The Floral Genome Project, a mulit-institutional, multi-collaborator study funded through NSF's Plant Genome Research Project, was initiated to address these questions by studying the evolutionary diversification of floral regulatory genes and pathways throughout the major lineages of flowering plants. The study was designed to capture a large number of genes expressed during early flower development in 15 phylogenetically-critical lineages of flowering plants and gymnosperms, and to determine their expression patterns at several levels of resolution. We then link the sequences and expression patterns through phylogenetic and molecular evolutionary analysis to infer the gene sets and expression patterns that may have been present in the earliest angiosperm lineages. As the PI of the FGP, my group is involved in many aspects of the project, including library building, screening, and sequencing, studies of individual floral gene families, database construction, and a wide range of bioinformatic and molecular evolutionary studies. Read more...
Parasitic Plants
Another long term focus of our research is the study of parasitic plants -- phylogeny, biology, and molecular evolution. Although most plants are autotrophic, several thousand species of angiosperms obtain water, minerals, and fixed carbon heterotrophically, using specially modified roots (haustoria) that extract these materials directly from a host plant. In addition to their intrinsic interest as organisms with complex adaptations for direct feeding upon other plants, the hosts of some parasitic plants are important crop plants, and thus of great economic significance. Furthermore, because some parasites have completely lost the ability to photosynthesize, these plants provide a powerful system for the investigation of the effects of drastically altered functional constraints on gene and genome evolution and function.
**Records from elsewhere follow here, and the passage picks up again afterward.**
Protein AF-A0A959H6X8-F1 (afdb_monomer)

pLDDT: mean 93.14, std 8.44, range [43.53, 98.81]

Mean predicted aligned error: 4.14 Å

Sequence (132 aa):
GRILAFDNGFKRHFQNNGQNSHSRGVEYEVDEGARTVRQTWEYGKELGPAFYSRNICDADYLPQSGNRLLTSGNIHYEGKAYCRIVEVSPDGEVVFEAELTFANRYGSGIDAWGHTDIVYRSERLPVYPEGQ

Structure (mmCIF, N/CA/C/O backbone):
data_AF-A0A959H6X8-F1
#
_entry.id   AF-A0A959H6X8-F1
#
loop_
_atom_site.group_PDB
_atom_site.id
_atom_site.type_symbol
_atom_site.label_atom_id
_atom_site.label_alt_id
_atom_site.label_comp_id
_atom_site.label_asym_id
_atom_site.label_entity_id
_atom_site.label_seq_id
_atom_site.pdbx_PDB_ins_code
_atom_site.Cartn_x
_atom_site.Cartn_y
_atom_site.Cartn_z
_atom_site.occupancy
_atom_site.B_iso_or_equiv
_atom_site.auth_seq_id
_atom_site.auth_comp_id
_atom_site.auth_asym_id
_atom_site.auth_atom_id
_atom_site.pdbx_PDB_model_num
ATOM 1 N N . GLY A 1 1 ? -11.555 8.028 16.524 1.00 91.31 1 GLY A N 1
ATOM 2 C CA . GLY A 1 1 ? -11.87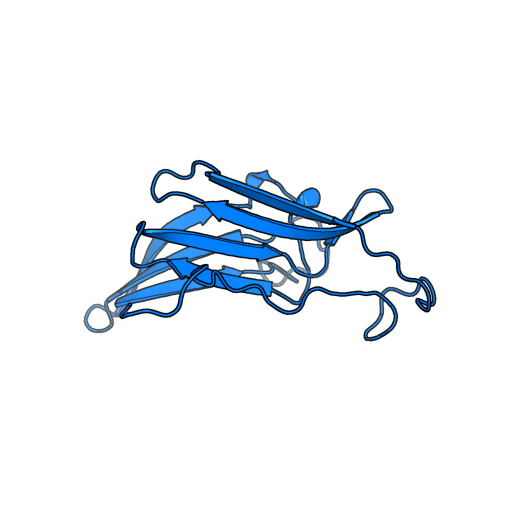4 7.580 15.149 1.00 91.31 1 GLY A CA 1
ATOM 3 C C . GLY A 1 1 ? -10.835 6.586 14.660 1.00 91.31 1 GLY A C 1
ATOM 4 O O . GLY A 1 1 ? -9.850 6.382 15.361 1.00 91.31 1 GLY A O 1
ATOM 5 N N . ARG A 1 2 ? -11.037 5.964 13.490 1.00 95.69 2 ARG A N 1
ATOM 6 C CA . ARG A 1 2 ? -10.019 5.113 12.848 1.00 95.69 2 ARG A CA 1
ATOM 7 C C . ARG A 1 2 ? -9.361 5.847 11.687 1.00 95.69 2 ARG A C 1
ATOM 9 O O . ARG A 1 2 ? -10.045 6.561 10.961 1.00 95.69 2 ARG A O 1
ATOM 16 N N . ILE A 1 3 ? -8.055 5.666 11.533 1.00 98.00 3 ILE A N 1
ATOM 17 C CA . ILE A 1 3 ? -7.262 6.222 10.436 1.00 98.00 3 ILE A CA 1
ATOM 18 C C . ILE A 1 3 ? -6.536 5.066 9.761 1.00 98.00 3 ILE A C 1
ATOM 20 O O . ILE A 1 3 ? -5.771 4.364 10.420 1.00 98.00 3 ILE A O 1
ATOM 24 N N . LEU A 1 4 ? -6.767 4.895 8.462 1.00 98.44 4 LEU A N 1
ATOM 25 C CA . LEU A 1 4 ? -6.001 4.007 7.594 1.00 98.44 4 LEU A CA 1
ATOM 26 C C . LEU A 1 4 ? -4.975 4.843 6.825 1.00 98.44 4 LEU A C 1
ATOM 28 O O . LEU A 1 4 ? -5.294 5.928 6.343 1.00 98.44 4 LEU A O 1
ATOM 32 N N . ALA A 1 5 ? -3.751 4.338 6.711 1.00 98.25 5 ALA A N 1
ATOM 33 C CA . ALA A 1 5 ? -2.714 4.953 5.899 1.00 98.25 5 ALA A CA 1
ATOM 34 C C . ALA A 1 5 ? -1.862 3.894 5.201 1.00 98.25 5 ALA A C 1
ATOM 36 O O . ALA A 1 5 ? -1.592 2.825 5.755 1.00 98.25 5 ALA A O 1
ATOM 37 N N . PHE A 1 6 ? -1.369 4.239 4.014 1.00 98.69 6 PHE A N 1
ATOM 38 C CA . PHE A 1 6 ? -0.217 3.566 3.437 1.00 98.69 6 PHE A CA 1
ATOM 39 C C . PHE A 1 6 ? 1.057 4.254 3.941 1.00 98.69 6 PHE A C 1
ATOM 41 O O . PHE A 1 6 ? 1.339 5.406 3.620 1.00 98.69 6 PHE A O 1
ATOM 48 N N . ASP A 1 7 ? 1.833 3.553 4.757 1.00 98.00 7 ASP A N 1
ATOM 49 C CA . ASP A 1 7 ? 3.124 4.003 5.262 1.00 98.00 7 ASP A CA 1
ATOM 50 C C . ASP A 1 7 ? 4.219 3.494 4.319 1.00 98.00 7 ASP A C 1
ATOM 52 O O . ASP A 1 7 ? 4.627 2.335 4.404 1.00 98.00 7 ASP A O 1
ATOM 56 N N . ASN A 1 8 ? 4.700 4.357 3.413 1.00 97.38 8 ASN A N 1
ATOM 57 C CA . ASN A 1 8 ? 5.770 4.012 2.470 1.00 97.38 8 ASN A CA 1
ATOM 58 C C . ASN A 1 8 ? 7.044 3.538 3.179 1.00 97.38 8 ASN A C 1
ATOM 60 O O . ASN A 1 8 ? 7.749 2.689 2.643 1.00 97.38 8 ASN A O 1
ATOM 64 N N . GLY A 1 9 ? 7.350 4.071 4.367 1.00 95.81 9 GLY A N 1
ATOM 65 C CA . GLY A 1 9 ? 8.530 3.698 5.144 1.00 95.81 9 GLY A CA 1
ATOM 66 C C . GLY A 1 9 ? 9.861 4.273 4.659 1.00 95.81 9 GLY A C 1
ATOM 67 O O . GLY A 1 9 ? 10.912 3.834 5.131 1.00 95.81 9 GLY A O 1
ATOM 68 N N . PHE A 1 10 ? 9.868 5.249 3.744 1.00 93.38 10 PHE A N 1
ATOM 69 C CA . PHE A 1 10 ? 11.110 5.921 3.355 1.00 93.38 10 PHE A CA 1
ATOM 70 C C . PHE A 1 10 ? 11.720 6.666 4.550 1.00 93.38 10 PHE A C 1
ATOM 72 O O . PHE A 1 10 ? 11.047 7.450 5.215 1.00 93.38 10 PHE A O 1
ATOM 79 N N . LYS A 1 11 ? 13.010 6.419 4.821 1.00 90.88 11 LYS A N 1
ATOM 80 C CA . LYS A 1 11 ? 13.726 6.930 6.006 1.00 90.88 11 LYS A CA 1
ATOM 81 C C . LYS A 1 11 ? 13.041 6.574 7.330 1.00 90.88 11 LYS A C 1
ATOM 83 O O . LYS A 1 11 ? 13.046 7.366 8.277 1.00 90.88 11 LYS A O 1
ATOM 88 N N . ARG A 1 12 ? 12.457 5.372 7.407 1.00 93.31 12 ARG A N 1
ATOM 89 C CA . ARG A 1 12 ? 11.875 4.834 8.642 1.00 93.31 12 ARG A CA 1
ATOM 90 C C . ARG A 1 12 ? 12.856 4.998 9.813 1.00 93.31 12 ARG A C 1
ATOM 92 O O . ARG A 1 12 ? 14.059 4.785 9.666 1.00 93.31 12 ARG A O 1
ATOM 99 N N . HIS A 1 13 ? 12.336 5.422 10.965 1.00 92.00 13 HIS A N 1
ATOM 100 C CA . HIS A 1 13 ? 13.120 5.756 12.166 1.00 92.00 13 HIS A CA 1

Read more...
Chloroplast Genomes
In plant cells, organelles called plastids are responsible for diverse functions, including photosynthesis, starch synthesis and storage, and key steps in lipid synthesis and nitrogen metabolism. Plastids are developmentally related to each other, with chloroplasts being the chlorophyll-containing plastids that perform photosynthesis. Many lines of evidence have shown that plastids are derived from endosymbiotic bacteria and contain DNA that is a very reduced genome of the bacterial endosymbiont. Most land plant chloroplast DNAs (cpDNAs) are similar, containing about 100-120 genes and possessing common structural features such as a large inverted repeat that contains the ribosomal rRNA genes. Although the first chloroplast genome sequence was published in 1986, the number of sequenced chloroplast genomes has remained limited until quite recently now that a number of novel cloning and sequencing strategies have been developed (see Jansen et al., 2005; McNeal et al., 2006). As a result, chloroplast genome sequencing has become much more routine and much less expensive. Through a project funded by NSF's Biodiversity and A Tree of Life (ATOL) programs, we are participating in the first large scale chloroplast genome sequencing project focused on angiosperms and other seed plants. Our goal is to sequence, annotate, and analyze more than 55 chloroplast genomes that represent all major lineages of flowering plants and gymnosperms, with a special focus on evolutionarily interesting genomes that have undergone rearrangements or gene content changes. Within this larger study, our lab's focus has been on the chloroplast genome evolution in parasitic plants, monocots, and basal angiosperms. Please see our chloroplast genome database and our publications page for recent papers stemming from this project.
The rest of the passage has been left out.